Y todo esto para ser un mago más malo que la carne de perro. jejeje

Saludos!!

----------


## Pulgas

¡Ojo a las chinas con dragón, que se oxidan con muchísima facilidad!

----------


## mmpackaging

yo tengo tambien las chinas esas de los dragones xd, van de lujo.
Sobre el efecto, es asi tal cual rapido si no, no es un 3 fly. Puede gustar mas o menos, yo soy de la opinion que la numismagia no necesita de charla.
Para que necesitas charla para trasportar una moneda de una mano a otra? que lo hace todo el mundo?
Para que es necesario un tiempo para que la moneda se traslade?
Porque no es magia, el dejar descolocado al espectador?, prefiero eso que la otra magia, me gusta mas su reaccion, y no me aburro.
La magia es muy subjetiva, a mi el juego tal como esta, rapido me encanta si esta bien hecho. Lento seria un vulgar pasa pasa.

----------


## MJJMarkos

Tantas páginas hablando de la de Michael Vicent y realmente es la de Chris Kenner pero con modificación "lógica" para muchos (creo que esa idea la aplicó primero Kenner también..., y en Sevilla nos la hizo Ammar hace 4 ó 5 años). Podéis verla en Descontrol Total (la de Chris) y tampoco es necesario tirar de "cas". En su libro también podréis disfrutar con muchas rutinas con monedas supervisuales y que no son nada complejas en cuanto a técnica.
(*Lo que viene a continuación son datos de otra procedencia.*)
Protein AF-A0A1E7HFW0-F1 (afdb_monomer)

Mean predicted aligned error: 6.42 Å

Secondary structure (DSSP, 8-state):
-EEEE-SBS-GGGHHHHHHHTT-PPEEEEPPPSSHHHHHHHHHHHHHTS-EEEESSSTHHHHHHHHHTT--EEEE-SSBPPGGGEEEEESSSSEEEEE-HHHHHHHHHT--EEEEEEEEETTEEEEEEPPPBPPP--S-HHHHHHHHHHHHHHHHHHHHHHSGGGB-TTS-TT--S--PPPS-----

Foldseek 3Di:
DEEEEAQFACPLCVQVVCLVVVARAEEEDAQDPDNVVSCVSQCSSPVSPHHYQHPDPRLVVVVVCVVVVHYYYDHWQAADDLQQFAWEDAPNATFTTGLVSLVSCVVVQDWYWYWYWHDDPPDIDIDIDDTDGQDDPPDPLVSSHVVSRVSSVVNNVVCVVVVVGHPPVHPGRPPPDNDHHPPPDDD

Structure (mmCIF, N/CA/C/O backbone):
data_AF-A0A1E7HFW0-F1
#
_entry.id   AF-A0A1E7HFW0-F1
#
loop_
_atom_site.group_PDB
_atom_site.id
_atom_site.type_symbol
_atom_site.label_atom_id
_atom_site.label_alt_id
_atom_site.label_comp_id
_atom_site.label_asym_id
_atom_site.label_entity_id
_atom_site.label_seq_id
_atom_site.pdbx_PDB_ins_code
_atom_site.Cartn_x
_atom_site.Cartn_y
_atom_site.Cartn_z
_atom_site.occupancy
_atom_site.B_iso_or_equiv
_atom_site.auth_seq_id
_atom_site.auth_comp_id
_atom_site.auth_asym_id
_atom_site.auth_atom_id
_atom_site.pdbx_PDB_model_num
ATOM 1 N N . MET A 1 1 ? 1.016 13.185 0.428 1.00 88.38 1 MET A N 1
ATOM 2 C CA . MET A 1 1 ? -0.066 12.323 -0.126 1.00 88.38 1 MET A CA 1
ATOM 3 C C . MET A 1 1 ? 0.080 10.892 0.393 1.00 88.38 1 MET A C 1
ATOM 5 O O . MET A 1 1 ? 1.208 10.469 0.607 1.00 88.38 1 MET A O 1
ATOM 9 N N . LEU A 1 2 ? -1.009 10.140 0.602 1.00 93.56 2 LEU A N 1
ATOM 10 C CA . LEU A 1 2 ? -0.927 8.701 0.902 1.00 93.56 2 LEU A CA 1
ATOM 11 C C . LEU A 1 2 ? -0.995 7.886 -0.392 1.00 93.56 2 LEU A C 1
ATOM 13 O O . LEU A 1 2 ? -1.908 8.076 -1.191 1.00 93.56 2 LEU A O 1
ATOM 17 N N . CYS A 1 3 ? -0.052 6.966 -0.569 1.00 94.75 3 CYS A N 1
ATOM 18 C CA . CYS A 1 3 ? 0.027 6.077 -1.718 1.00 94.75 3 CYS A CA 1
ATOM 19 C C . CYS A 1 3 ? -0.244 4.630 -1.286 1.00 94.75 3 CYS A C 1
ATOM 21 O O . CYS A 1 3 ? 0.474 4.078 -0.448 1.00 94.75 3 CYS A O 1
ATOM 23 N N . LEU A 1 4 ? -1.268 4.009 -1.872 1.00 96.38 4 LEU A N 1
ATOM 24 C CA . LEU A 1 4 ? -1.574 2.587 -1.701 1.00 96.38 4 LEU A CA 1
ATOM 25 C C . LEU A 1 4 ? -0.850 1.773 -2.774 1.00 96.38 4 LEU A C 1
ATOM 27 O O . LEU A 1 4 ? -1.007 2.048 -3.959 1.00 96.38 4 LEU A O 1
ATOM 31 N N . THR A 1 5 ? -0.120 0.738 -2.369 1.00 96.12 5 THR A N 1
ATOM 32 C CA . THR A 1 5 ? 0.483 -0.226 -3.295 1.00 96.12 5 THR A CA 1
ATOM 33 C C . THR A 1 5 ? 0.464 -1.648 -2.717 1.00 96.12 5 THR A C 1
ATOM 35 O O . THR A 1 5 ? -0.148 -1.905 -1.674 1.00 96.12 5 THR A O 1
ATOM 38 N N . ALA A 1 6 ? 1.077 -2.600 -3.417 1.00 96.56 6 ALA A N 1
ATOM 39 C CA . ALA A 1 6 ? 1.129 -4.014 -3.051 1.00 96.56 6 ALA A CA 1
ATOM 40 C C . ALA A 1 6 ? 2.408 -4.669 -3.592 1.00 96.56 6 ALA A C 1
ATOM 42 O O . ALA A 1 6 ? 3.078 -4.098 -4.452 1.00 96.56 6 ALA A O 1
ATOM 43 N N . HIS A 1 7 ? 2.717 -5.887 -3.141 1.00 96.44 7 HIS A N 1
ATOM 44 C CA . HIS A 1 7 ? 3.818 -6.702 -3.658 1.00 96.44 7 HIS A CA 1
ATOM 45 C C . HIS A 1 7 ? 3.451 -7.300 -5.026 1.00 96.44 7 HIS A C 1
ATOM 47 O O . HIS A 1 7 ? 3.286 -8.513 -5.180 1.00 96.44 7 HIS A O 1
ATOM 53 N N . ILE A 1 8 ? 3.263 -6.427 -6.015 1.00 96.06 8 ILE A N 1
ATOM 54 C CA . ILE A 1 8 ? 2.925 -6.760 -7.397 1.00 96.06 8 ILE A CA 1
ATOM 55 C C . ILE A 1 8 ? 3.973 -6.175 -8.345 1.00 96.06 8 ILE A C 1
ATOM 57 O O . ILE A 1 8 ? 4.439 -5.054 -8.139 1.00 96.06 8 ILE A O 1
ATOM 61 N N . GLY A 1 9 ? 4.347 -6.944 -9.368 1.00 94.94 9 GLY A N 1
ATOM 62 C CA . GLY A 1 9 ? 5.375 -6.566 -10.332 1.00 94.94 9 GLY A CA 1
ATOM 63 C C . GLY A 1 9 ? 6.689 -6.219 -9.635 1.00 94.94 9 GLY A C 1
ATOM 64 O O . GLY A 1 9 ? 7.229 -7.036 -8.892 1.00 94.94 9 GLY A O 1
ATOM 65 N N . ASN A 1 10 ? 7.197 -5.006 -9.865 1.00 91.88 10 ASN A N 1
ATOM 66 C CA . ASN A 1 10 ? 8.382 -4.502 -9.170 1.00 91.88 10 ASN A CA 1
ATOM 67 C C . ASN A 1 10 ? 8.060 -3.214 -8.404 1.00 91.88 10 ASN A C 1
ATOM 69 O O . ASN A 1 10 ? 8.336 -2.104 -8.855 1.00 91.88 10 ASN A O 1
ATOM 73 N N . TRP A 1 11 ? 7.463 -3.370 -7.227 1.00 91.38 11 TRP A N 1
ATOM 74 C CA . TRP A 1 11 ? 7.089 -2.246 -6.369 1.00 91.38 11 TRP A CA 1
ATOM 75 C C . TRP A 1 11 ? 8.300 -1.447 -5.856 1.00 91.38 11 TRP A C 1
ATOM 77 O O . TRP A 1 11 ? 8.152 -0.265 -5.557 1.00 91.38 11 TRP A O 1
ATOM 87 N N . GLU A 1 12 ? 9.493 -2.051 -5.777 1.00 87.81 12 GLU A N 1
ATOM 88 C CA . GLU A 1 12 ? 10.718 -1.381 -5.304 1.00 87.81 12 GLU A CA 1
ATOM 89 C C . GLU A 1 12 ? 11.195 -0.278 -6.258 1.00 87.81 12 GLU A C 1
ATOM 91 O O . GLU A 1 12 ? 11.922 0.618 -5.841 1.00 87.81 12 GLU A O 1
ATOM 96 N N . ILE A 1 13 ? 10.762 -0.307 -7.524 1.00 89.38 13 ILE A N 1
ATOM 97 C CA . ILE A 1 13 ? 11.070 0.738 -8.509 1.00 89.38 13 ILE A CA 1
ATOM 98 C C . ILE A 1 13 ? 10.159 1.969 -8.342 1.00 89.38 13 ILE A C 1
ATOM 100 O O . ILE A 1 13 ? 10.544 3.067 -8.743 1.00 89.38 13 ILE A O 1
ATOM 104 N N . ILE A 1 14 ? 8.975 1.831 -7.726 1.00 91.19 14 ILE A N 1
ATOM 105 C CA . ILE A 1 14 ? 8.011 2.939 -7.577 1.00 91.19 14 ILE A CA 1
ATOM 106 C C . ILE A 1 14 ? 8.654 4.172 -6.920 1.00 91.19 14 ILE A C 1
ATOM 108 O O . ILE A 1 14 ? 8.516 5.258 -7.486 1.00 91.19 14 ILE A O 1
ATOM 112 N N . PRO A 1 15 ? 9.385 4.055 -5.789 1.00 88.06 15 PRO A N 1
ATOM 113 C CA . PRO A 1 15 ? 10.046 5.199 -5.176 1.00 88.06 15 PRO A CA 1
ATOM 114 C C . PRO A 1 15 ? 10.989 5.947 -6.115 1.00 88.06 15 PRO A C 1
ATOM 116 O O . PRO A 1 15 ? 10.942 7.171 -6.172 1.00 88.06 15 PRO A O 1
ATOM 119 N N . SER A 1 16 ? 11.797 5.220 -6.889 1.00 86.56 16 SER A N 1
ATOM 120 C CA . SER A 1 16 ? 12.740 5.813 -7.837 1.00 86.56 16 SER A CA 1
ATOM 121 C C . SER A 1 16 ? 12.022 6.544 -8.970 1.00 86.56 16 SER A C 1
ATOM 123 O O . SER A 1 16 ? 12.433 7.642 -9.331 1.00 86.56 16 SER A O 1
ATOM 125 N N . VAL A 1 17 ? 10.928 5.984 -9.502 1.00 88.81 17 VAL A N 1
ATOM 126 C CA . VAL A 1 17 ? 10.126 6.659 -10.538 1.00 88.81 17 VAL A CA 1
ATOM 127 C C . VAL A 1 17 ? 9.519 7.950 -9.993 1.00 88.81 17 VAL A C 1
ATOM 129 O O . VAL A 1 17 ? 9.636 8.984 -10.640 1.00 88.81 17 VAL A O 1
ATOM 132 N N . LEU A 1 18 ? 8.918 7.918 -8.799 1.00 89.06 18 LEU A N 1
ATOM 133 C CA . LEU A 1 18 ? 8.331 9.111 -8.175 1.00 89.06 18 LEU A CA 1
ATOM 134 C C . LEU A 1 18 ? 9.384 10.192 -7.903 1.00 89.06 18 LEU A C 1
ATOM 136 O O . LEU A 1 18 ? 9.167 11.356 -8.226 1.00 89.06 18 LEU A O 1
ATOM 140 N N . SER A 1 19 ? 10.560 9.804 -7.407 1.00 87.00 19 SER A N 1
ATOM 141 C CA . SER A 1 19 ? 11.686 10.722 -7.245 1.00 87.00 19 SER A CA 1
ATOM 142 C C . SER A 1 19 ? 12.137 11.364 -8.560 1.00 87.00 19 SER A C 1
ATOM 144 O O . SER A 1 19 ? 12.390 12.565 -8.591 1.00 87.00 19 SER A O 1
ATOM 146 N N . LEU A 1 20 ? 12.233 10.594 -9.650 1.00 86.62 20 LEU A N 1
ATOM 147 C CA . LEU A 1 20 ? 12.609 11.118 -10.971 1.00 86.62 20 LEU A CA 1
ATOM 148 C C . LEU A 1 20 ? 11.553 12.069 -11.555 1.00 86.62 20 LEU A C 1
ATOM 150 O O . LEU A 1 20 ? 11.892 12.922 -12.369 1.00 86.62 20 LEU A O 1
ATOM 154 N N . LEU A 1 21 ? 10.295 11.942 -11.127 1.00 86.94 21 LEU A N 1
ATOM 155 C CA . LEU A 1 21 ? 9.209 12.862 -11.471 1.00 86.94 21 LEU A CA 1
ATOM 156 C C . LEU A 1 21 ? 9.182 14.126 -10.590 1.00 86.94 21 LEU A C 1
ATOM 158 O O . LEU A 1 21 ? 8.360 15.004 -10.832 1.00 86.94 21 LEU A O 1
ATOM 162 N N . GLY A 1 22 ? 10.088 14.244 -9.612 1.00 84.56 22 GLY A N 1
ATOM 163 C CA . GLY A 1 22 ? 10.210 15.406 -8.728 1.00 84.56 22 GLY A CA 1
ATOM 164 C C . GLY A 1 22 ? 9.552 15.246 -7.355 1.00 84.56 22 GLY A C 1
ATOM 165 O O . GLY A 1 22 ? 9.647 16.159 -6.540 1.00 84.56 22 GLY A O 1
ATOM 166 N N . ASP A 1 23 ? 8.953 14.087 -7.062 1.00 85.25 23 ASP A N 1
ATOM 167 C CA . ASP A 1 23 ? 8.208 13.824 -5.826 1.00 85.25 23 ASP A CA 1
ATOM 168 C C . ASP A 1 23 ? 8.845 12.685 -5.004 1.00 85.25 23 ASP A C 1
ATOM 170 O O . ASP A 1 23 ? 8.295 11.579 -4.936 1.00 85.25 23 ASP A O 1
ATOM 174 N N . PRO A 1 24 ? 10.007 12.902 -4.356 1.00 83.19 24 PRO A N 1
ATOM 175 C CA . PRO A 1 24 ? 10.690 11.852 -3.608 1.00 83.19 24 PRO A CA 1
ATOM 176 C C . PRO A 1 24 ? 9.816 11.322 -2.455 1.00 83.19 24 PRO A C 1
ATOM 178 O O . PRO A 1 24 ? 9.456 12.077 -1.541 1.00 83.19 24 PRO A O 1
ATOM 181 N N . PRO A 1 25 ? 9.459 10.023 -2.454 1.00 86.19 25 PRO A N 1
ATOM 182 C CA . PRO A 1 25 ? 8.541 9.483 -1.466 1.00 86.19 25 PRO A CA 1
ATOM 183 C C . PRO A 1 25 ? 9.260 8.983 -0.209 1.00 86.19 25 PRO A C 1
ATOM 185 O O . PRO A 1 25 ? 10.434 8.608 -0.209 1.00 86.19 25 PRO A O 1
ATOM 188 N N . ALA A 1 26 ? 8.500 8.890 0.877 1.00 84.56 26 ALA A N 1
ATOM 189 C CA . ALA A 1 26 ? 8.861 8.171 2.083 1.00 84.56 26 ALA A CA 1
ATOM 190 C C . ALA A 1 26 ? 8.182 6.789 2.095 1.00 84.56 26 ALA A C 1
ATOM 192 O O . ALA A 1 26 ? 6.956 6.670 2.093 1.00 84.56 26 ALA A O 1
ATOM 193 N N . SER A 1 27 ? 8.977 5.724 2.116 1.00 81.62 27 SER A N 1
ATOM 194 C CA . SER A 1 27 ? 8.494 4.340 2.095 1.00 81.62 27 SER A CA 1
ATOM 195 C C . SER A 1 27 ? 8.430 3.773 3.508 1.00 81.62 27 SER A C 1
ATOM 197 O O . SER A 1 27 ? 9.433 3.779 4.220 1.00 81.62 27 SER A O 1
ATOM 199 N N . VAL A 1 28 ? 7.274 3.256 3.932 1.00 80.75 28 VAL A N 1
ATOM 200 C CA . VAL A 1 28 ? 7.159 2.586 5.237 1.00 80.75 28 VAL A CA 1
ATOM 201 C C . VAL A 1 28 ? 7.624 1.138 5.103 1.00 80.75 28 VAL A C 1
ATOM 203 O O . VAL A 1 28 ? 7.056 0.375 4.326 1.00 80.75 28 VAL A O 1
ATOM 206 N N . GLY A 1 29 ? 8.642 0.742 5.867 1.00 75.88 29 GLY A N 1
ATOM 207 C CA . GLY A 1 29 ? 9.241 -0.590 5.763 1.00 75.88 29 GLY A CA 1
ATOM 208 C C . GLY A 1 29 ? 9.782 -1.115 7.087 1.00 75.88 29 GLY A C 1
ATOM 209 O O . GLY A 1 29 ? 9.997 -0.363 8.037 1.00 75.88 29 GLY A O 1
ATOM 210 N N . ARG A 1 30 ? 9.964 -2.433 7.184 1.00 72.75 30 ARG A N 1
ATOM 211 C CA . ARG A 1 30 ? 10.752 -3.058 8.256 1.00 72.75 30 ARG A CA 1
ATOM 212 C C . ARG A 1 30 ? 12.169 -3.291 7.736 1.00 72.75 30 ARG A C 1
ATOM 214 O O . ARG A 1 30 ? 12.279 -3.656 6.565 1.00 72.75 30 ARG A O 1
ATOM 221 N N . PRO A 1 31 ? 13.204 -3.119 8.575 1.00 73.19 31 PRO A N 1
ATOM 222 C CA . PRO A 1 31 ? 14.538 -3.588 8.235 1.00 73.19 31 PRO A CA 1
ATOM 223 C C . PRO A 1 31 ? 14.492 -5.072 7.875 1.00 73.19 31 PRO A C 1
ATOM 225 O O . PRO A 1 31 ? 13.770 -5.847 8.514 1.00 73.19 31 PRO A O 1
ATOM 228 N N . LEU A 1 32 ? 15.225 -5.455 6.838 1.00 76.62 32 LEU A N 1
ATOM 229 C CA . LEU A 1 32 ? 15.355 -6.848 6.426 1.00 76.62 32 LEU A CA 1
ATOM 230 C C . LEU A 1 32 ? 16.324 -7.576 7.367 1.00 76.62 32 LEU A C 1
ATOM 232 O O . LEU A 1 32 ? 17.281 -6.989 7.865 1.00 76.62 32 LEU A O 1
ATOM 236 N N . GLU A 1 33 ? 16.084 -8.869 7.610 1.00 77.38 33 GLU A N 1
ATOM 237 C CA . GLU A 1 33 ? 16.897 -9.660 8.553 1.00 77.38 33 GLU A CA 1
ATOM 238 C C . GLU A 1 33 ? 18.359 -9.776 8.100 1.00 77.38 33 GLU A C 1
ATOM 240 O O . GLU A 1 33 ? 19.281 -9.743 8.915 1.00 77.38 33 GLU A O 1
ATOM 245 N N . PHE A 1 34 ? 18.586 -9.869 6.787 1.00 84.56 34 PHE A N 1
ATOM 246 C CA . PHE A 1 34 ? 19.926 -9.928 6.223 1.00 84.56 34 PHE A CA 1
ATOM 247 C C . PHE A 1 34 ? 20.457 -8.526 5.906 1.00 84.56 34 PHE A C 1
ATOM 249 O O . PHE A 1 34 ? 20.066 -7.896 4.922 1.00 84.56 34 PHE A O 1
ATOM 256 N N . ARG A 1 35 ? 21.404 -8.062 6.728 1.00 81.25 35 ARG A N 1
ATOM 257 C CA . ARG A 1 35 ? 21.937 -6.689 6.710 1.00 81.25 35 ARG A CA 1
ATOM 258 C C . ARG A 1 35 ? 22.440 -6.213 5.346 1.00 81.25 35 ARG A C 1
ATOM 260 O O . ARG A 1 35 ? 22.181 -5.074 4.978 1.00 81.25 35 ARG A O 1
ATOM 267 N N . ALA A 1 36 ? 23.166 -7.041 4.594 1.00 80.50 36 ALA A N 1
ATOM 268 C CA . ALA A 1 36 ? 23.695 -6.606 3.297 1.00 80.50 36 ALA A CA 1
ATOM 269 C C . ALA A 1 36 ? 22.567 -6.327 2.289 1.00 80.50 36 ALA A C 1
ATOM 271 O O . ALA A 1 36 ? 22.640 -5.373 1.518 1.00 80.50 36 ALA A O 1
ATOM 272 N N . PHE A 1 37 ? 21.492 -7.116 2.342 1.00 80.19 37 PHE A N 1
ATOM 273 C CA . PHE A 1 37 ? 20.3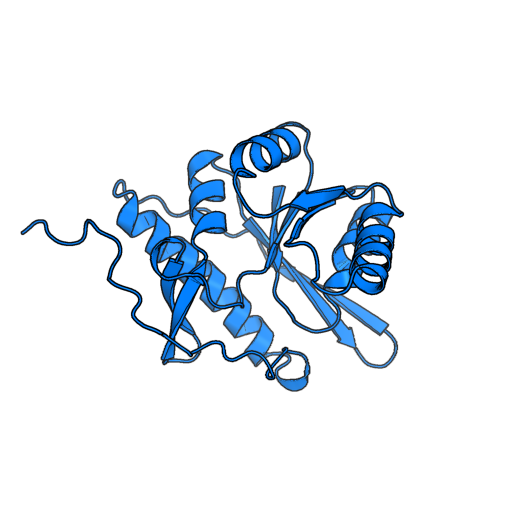16 -6.897 1.507 1.00 80.19 37 PHE A CA 1
ATOM 274 C C . PHE A 1 37 ? 19.479 -5.709 1.996 1.00 80.19 37 PHE A C 1
ATOM 276 O O . PHE A 1 37 ? 18.993 -4.937 1.176 1.00 80.19 37 PHE A O 1
ATOM 283 N N . ASP A 1 38 ? 19.385 -5.495 3.312 1.00 82.38 38 ASP A N 1
ATOM 284 C CA . ASP A 1 38 ? 18.758 -4.298 3.889 1.00 82.38 38 ASP A CA 1
ATOM 285 C C . ASP A 1 38 ? 19.436 -3.000 3.422 1.00 82.38 38 ASP A C 1
ATOM 287 O O . ASP A 1 38 ? 18.758 -2.062 2.999 1.00 82.38 38 ASP A O 1
ATOM 291 N N . LEU A 1 39 ? 20.774 -2.969 3.427 1.00 82.38 39 LEU A N 1
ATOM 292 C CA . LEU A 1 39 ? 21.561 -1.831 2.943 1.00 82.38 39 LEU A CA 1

Por cierto, Eric Mead también tiene una estupendísima.

Y Manuel Cuesta tiene para mi juicio la mejor y la más sencilla. Y está en un libro de INICIACIÓN de Magia con Monedas.

A mi me parece la más visual además. Para la última yo hago el final de Michael Ammar. Quedas limpio al 100% de forma visual.

En cuanto al tema teórico que andáis discutiendo... Es clarísimo (como el agua) que lo más mágico es que desaparezca y aparezca en la otra mano a la misma vez.

Como siempre, para explicar esto, tenéis que ir al efecto ideal: imaginad que REALMENTE sólo hay 3 monedas. Ahora decidme que no es la mejor forma de hacerlo otra vez. El problema es que vosotros (y el público si no está bien hecho) como Magos, intuis una solución plausible y real. Pero... y si realmente no hubiesen 4... sino tres?

Es el grado superlativo del efecto. No hablamos de mejorable, hablamos de que sería así.

Con todo, hay una aproximación que suele tener contento a todo el mundo. La primera lento, la siguiente simultánea, gag-finta, y la última depende del método, en mi caso es totalmente lenta, pero porque la desaparición es TOTAL y desarma. Pero por ejemplo, en mi versión, las monedas siempre van al unisono apareciendo y desapareciendo. Y hasta visto en video me engaño porque existe la sensación total de que hay sólo 3 monedas. Para ello recurro al comienzo de la versión de Manuel Cuesta.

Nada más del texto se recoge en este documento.